Listed entries below:

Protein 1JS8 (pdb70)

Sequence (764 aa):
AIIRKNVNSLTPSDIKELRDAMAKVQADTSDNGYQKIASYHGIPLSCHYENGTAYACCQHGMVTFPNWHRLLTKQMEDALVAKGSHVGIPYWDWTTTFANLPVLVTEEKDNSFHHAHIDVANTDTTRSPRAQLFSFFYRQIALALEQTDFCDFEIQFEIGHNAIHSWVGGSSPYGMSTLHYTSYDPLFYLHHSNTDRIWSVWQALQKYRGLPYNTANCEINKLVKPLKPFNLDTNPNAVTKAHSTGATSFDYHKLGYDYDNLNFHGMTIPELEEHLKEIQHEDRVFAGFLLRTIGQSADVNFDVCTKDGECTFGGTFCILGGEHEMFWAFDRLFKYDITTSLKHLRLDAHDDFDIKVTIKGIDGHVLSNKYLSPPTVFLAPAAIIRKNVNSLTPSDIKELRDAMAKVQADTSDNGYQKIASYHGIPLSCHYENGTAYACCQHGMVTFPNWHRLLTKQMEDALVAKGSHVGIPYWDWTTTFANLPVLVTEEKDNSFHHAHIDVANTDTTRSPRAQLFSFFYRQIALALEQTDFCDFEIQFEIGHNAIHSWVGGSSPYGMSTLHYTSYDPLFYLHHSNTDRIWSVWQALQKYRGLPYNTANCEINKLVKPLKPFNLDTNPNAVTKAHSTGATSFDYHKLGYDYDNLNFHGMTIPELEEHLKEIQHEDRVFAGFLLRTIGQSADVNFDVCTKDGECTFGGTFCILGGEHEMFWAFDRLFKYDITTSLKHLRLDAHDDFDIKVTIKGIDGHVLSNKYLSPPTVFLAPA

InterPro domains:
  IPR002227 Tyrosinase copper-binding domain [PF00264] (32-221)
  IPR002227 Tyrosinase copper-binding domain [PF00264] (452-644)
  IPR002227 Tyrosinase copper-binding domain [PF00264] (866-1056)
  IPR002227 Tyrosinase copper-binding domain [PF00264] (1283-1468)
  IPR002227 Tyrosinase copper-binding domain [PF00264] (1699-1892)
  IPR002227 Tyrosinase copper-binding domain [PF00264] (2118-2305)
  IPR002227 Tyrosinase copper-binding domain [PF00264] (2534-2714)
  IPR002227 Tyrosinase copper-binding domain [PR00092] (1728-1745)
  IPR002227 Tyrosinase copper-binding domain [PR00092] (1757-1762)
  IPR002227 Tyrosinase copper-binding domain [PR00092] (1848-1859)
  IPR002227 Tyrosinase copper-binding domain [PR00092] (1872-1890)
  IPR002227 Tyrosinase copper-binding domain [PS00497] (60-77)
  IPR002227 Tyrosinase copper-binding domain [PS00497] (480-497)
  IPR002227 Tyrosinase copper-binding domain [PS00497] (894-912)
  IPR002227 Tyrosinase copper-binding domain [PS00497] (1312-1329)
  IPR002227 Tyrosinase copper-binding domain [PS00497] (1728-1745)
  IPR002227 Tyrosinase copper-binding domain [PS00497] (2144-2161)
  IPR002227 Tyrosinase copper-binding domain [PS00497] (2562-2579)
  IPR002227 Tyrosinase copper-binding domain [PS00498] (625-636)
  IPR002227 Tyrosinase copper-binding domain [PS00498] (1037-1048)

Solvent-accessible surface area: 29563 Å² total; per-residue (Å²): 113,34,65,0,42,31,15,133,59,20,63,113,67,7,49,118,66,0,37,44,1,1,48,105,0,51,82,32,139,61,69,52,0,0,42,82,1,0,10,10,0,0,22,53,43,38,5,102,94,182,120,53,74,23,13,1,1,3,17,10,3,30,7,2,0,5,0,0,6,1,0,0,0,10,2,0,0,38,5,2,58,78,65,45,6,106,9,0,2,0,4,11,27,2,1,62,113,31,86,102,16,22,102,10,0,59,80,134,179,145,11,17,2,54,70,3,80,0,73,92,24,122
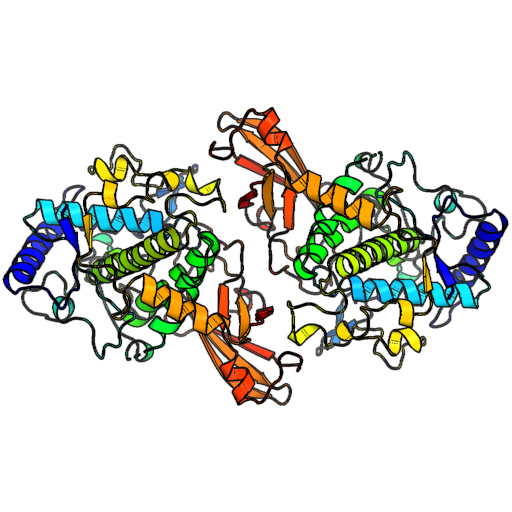,52,65,15,44,53,50,58,51,88,98,6,107,62,42,8,35,145,25,0,3,22,0,0,24,18,74,50,8,5,39,0,3,2,5,2,3,5,5,0,7,3,0,0,6,7,0,0,0,64,11,84,58,0,0,1,22,2,35,38,0,0,1,0,0,0,0,0,0,0,3,0,1,4,7,11,4,2,1,0,5,8,23,0,1,123,106,45,68,65,72,75,52,90,14,64,12,12,14,19,59,8,32,60,56,2,78,9,0,48,73,130,102,6,65,12,77,55,0,64,71,31,10,36,0,52,58,0,6,38,17,112,136,2,31,1,43,11,61,67,38,60,4,69,70,37,55,24,58,87,0,17,107,51,0,98,116,62,66,135,113,81,29,10,6,0,0,0,21,5,71,32,16,36,57,9,1,16,0,46,2,51,0,2,16,120,124,51,99,67,32,117,11,0,14,5,1,7,9,3,10,115,88,27,30,105,13,21,10,19,47,19,1,50,17,59,2,22,104,6,6,125,127,14,199,26,74,17,105,53,40,1,48,26,117,24,55,3,84,8,36,98,36,128,104,28,61,86,168,89,18,13,96,30,14,3,32,45,26,79,82,111,39,67,0,41,29,12,133,60,20,61,116,70,7,48,116,69,0,37,45,1,0,47,106,1,46,86,35,141,56,76,44,0,0,40,79,1,0,7,12,1,0,21,53,47,36,4,100,92,178,120,53,76,24,12,1,3,3,19,13,5,31,9,4,0,5,0,0,6,1,0,1,0,11,2,0,0,37,3,1,58,80,64,46,6,109,7,0,1,0,6,12,27,1,0,59,107,30,84,102,15,23,99,9,0,59,76,132,181,148,14,15,0,53,69,2,79,0,72,91,24,120,51,66,15,41,56,48,58,54,88,94,5,103,56,43,8,35,145,26,0,2,20,0,0,25,22,75,47,8,6,35,0,3,2,4,2,5,5,5,1,8,4,0,2,8,5,0,0,0,60,10,80,58,0,0,2,24,3,34,38,0,0,2,0,0,0,0,0,0,0,2,0,1,4,7,10,2,1,1,0,1,9,23,0,1,135,109,47,66,66,89,70,66,81,8,58,2,30,16,17,35,11,59,79,51,3,78,9,0,45,73,130,104,9,66,12,76,57,0,65,68,32,10,33,0,54,58,0,4,46,15,110,141,2,33,1,43,10,56,66,37,59,2,68,68,35,58,25,61,87,0,16,101,55,1,91,115,61,64,127,108,83,28,11,6,0,1,0,28,3,67,33,18,37,57,10,1,12,0,44,1,51,0,2,19,113,122,52,97,70,31,116,10,1,13,5,1,10,10,4,10,114,90,28,38,107,16,26,11,17,60,24,2,47,14,57,1,23,101,6,5,130,122,16,193,23,72,21,125,59,39,0,36,26,118,25,57,4,83,9,36,97,35,129,102,32,59,86,158,79,15,16,90,23,4,2,31,44,27,76,87

Structure (mmCIF, N/CA/C/O backbone):
data_1JS8
#
_entry.id   1JS8
#
_cell.length_a   92.860
_cell.length_b   168.390
_cell.length_c   58.290
_cell.angle_alpha   90.00
_cell.angle_beta   90.00
_cell.angle_gamma   90.00
#
_symmetry.space_group_name_H-M   'P 21 21 21'
#
loop_
_entity.id
_entity.type
_entity.pdbx_description
1 polymer Hemocyanin
2 branched alpha-D-mannopyranose-(1-3)-[alpha-D-mannopyranose-(1-6)]alpha-D-mannopyranose-(1-6)-[beta-D-mannopyranose-(1-3)]beta-D-mannopyranose-(1-4)-2-acetamido-2-deoxy-beta-D-glucopyranose-(1-4)-2-acetamido-2-deoxy-alpha-D-glucopyranose
3 branched 2-acetamido-2-deoxy-beta-D-glucopyranose-(1-4)-2-acetamido-2-deoxy-beta-D-glucopyranose
4 branched alpha-D-mannopyranose-(1-3)-[beta-D-mannopyranose-(1-6)]alpha-D-mannopyranose
5 non-polymer alpha-D-mannopyranose
6 non-polymer 'CU2-O2 CLUSTER'
7 water water
#
loop_
_atom_site.group_PDB
_atom_site.id
_atom_site.type_symbol
_atom_site.label_atom_id
_atom_site.label_alt_id
_atom_site.label_comp_id
_atom_site.label_asym_id
_atom_site.label_entity_id
_atom_site.label_seq_id
_atom_site.pdbx_PDB_ins_code
_atom_site.Cartn_x
_atom_site.Cartn_y
_atom_site.Cartn_z
_atom_site.occupancy
_atom_site.B_iso_or_equiv
_atom_site.auth_seq_id
_atom_site.auth_comp_id
_atom_site.auth_asym_id
_atom_site.auth_atom_id
_atom_site.pdbx_PDB_model_num
ATOM 1 N N . ALA A 1 1 ? 75.721 57.079 57.550 1.00 27.15 2503 ALA A N 1
ATOM 2 C CA . ALA A 1 1 ? 74.973 56.012 58.275 1.00 28.19 2503 ALA A CA 1
ATOM 3 C C . ALA A 1 1 ? 74.809 56.420 59.720 1.00 26.45 2503 ALA A C 1
ATOM 4 O O . ALA A 1 1 ? 75.764 56.860 60.349 1.00 29.38 2503 ALA A O 1
ATOM 6 N N . ILE A 1 2 ? 73.582 56.350 60.214 1.00 25.09 2504 ILE A N 1
ATOM 7 C CA . ILE A 1 2 ? 73.294 56.712 61.589 1.00 25.48 2504 ILE A CA 1
ATOM 8 C C . ILE A 1 2 ? 73.586 55.510 62.480 1.00 22.06 2504 ILE A C 1
ATOM 9 O O . ILE A 1 2 ? 73.162 54.406 62.173 1.00 23.25 2504 ILE A O 1
ATOM 14 N N . ILE A 1 3 ? 74.317 55.731 63.569 1.00 20.60 2505 ILE A N 1
ATOM 15 C CA . ILE A 1 3 ? 74.740 54.669 64.477 1.00 17.62 2505 ILE A CA 1
ATOM 16 C C . ILE A 1 3 ? 73.840 54.374 65.651 1.00 18.41 2505 ILE A C 1
ATOM 17 O O . ILE A 1 3 ? 73.415 55.288 66.383 1.00 19.56 2505 ILE A O 1
ATOM 22 N N . ARG A 1 4 ? 73.597 53.087 65.867 1.00 14.72 2506 ARG A N 1
ATOM 23 C CA . ARG A 1 4 ? 72.807 52.648 66.993 1.00 12.49 2506 ARG A CA 1
ATOM 24 C C . ARG A 1 4 ? 73.833 52.091 67.925 1.00 11.29 2506 ARG A C 1
ATOM 25 O O . ARG A 1 4 ? 74.699 51.317 67.538 1.00 13.45 2506 ARG A O 1
ATOM 33 N N . LYS A 1 5 ? 73.828 52.592 69.130 1.00 13.84 2507 LYS A N 1
ATOM 34 C CA . LYS A 1 5 ? 74.802 52.119 70.061 1.00 15.50 2507 LYS A CA 1
ATOM 35 C C . LYS A 1 5 ? 74.218 51.632 71.345 1.00 14.57 2507 LYS A C 1
ATOM 36 O O . LYS A 1 5 ? 73.074 51.895 71.668 1.00 14.49 2507 LYS A O 1
ATOM 42 N N . ASN A 1 6 ? 75.060 50.932 72.079 1.00 13.56 2508 ASN A N 1
ATOM 43 C CA . ASN A 1 6 ? 74.682 50.385 73.352 1.00 17.09 2508 ASN A CA 1
ATOM 44 C C . ASN A 1 6 ? 74.234 51.531 74.244 1.00 19.15 2508 ASN A C 1
ATOM 45 O O . ASN A 1 6 ? 74.960 52.490 74.429 1.00 23.13 2508 ASN A O 1
ATOM 50 N N . VAL A 1 7 ? 73.025 51.432 74.781 1.00 20.93 2509 VAL A N 1
ATOM 51 C CA . VAL A 1 7 ? 72.513 52.469 75.660 1.00 24.23 2509 VAL A CA 1
ATOM 52 C C . VAL A 1 7 ? 73.501 52.875 76.725 1.00 25.80 2509 VAL A C 1
ATOM 53 O O . VAL A 1 7 ? 73.603 54.045 77.067 1.00 30.12 2509 VAL A O 1
ATOM 57 N N . ASN A 1 8 ? 74.251 51.921 77.249 1.00 28.82 2510 ASN A N 1
ATOM 58 C CA . ASN A 1 8 ? 75.170 52.279 78.306 1.00 29.87 2510 ASN A CA 1
ATOM 59 C C . ASN A 1 8 ? 76.508 52.832 77.863 1.00 27.80 2510 ASN A C 1
ATOM 60 O O . ASN A 1 8 ? 77.415 53.013 78.682 1.00 27.84 2510 ASN A O 1
ATOM 65 N N . SER A 1 9 ? 76.619 53.145 76.580 1.00 24.56 2511 SER A N 1
ATOM 66 C CA . SER A 1 9 ? 77.839 53.734 76.067 1.00 24.72 2511 SER A CA 1
ATOM 67 C C . SER A 1 9 ? 77.485 55.128 75.512 1.00 25.79 2511 SER A C 1
ATOM 68 O O . SER A 1 9 ? 78.286 55.763 74.795 1.00 29.86 2511 SER A O 1
ATOM 71 N N . LEU A 1 10 ? 76.294 55.608 75.869 1.00 24.54 2512 LEU A N 1
ATOM 72 C CA . LEU A 1 10 ? 75.818 56.909 75.427 1.00 24.29 2512 LEU A CA 1
ATOM 73 C C . LEU A 1 10 ? 76.470 58.054 76.204 1.00 25.97 2512 LEU A C 1
ATOM 74 O O . LEU A 1 10 ? 76.627 57.983 77.424 1.00 25.85 2512 LEU A O 1
ATOM 79 N N . THR A 1 11 ? 76.876 59.096 75.492 1.00 26.40 2513 THR A N 1
ATOM 80 C CA . THR A 1 11 ? 77.479 60.247 76.141 1.00 29.26 2513 THR A CA 1
ATOM 81 C C . THR A 1 11 ? 76.333 61.152 76.619 1.00 32.18 2513 THR A C 1
ATOM 82 O O . THR A 1 11 ? 75.240 61.130 76.041 1.00 33.71 2513 THR A O 1
ATOM 86 N N . PRO A 1 12 ? 76.551 61.946 77.687 1.00 34.13 2514 PRO A N 1
ATOM 87 C CA . PRO A 1 12 ? 75.518 62.853 78.213 1.00 33.25 2514 PRO A CA 1
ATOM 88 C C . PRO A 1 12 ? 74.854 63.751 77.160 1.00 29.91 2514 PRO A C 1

End of Listed entries.

_Brief_: The answer should hold only the lines from the start of the records above through the line containing "IPR002227 Tyrosinase copper-binding domain [PS00498] (1037-1048)", each set down exactly.

_Result_:
Protein 1JS8 (pdb70)

Sequence (764 aa):
AIIRKNVNSLTPSDIKELRDAMAKVQADTSDNGYQKIASYHGIPLSCHYENGTAYACCQHGMVTFPNWHRLLTKQMEDALVAKGSHVGIPYWDWTTTFANLPVLVTEEKDNSFHHAHIDVANTDTTRSPRAQLFSFFYRQIALALEQTDFCDFEIQFEIGHNAIHSWVGGSSPYGMSTLHYTSYDPLFYLHHSNTDRIWSVWQALQKYRGLPYNTANCEINKLVKPLKPFNLDTNPNAVTKAHSTGATSFDYHKLGYDYDNLNFHGMTIPELEEHLKEIQHEDRVFAGFLLRTIGQSADVNFDVCTKDGECTFGGTFCILGGEHEMFWAFDRLFKYDITTSLKHLRLDAHDDFDIKVTIKGIDGHVLSNKYLSPPTVFLAPAAIIRKNVNSLTPSDIKELRDAMAKVQADTSDNGYQKIASYHGIPLSCHYENGTAYACCQHGMVTFPNWHRLLTKQMEDALVAKGSHVGIPYWDWTTTFANLPVLVTEEKDNSFHHAHIDVANTDTTRSPRAQLFSFFYRQIALALEQTDFCDFEIQFEIGHNAIHSWVGGSSPYGMSTLHYTSYDPLFYLHHSNTDRIWSVWQALQKYRGLPYNTANCEINKLVKPLKPFNLDTNPNAVTKAHSTGATSFDYHKLGYDYDNLNFHGMTIPELEEHLKEIQHEDRVFAGFLLRTIGQSADVNFDVCTKDGECTFGGTFCILGGEHEMFWAFDRLFKYDITTSLKHLRLDAHDDFDIKVTIKGIDGHVLSNKYLSPPTVFLAPA

InterPro domains:
  IPR002227 Tyrosinase copper-binding domain [PF00264] (32-221)
  IPR002227 Tyrosinase copper-binding domain [PF00264] (452-644)
  IPR002227 Tyrosinase copper-binding domain [PF00264] (866-1056)
  IPR002227 Tyrosinase copper-binding domain [PF00264] (1283-1468)
  IPR002227 Tyrosinase copper-binding domain [PF00264] (1699-1892)
  IPR002227 Tyrosinase copper-binding domain [PF00264] (2118-2305)
  IPR002227 Tyrosinase copper-binding domain [PF00264] (2534-2714)
  IPR002227 Tyrosinase copper-binding domain [PR00092] (1728-1745)
  IPR002227 Tyrosinase copper-binding domain [PR00092] (1757-1762)
  IPR002227 Tyrosinase copper-binding domain [PR00092] (1848-1859)
  IPR002227 Tyrosinase copper-binding domain [PR00092] (1872-1890)
  IPR002227 Tyrosinase copper-binding domain [PS00497] (60-77)
  IPR002227 Tyrosinase copper-binding domain [PS00497] (480-497)
  IPR002227 Tyrosinase copper-binding domain [PS00497] (894-912)
  IPR002227 Tyrosinase copper-binding domain [PS00497] (1312-1329)
  IPR002227 Tyrosinase copper-binding domain [PS00497] (1728-1745)
  IPR002227 Tyrosinase copper-binding domain [PS00497] (2144-2161)
  IPR002227 Tyrosinase copper-binding domain [PS00497] (2562-2579)
  IPR002227 Tyrosinase copper-binding domain [PS00498] (625-636)
  IPR002227 Tyrosinase copper-binding domain [PS00498] (1037-1048)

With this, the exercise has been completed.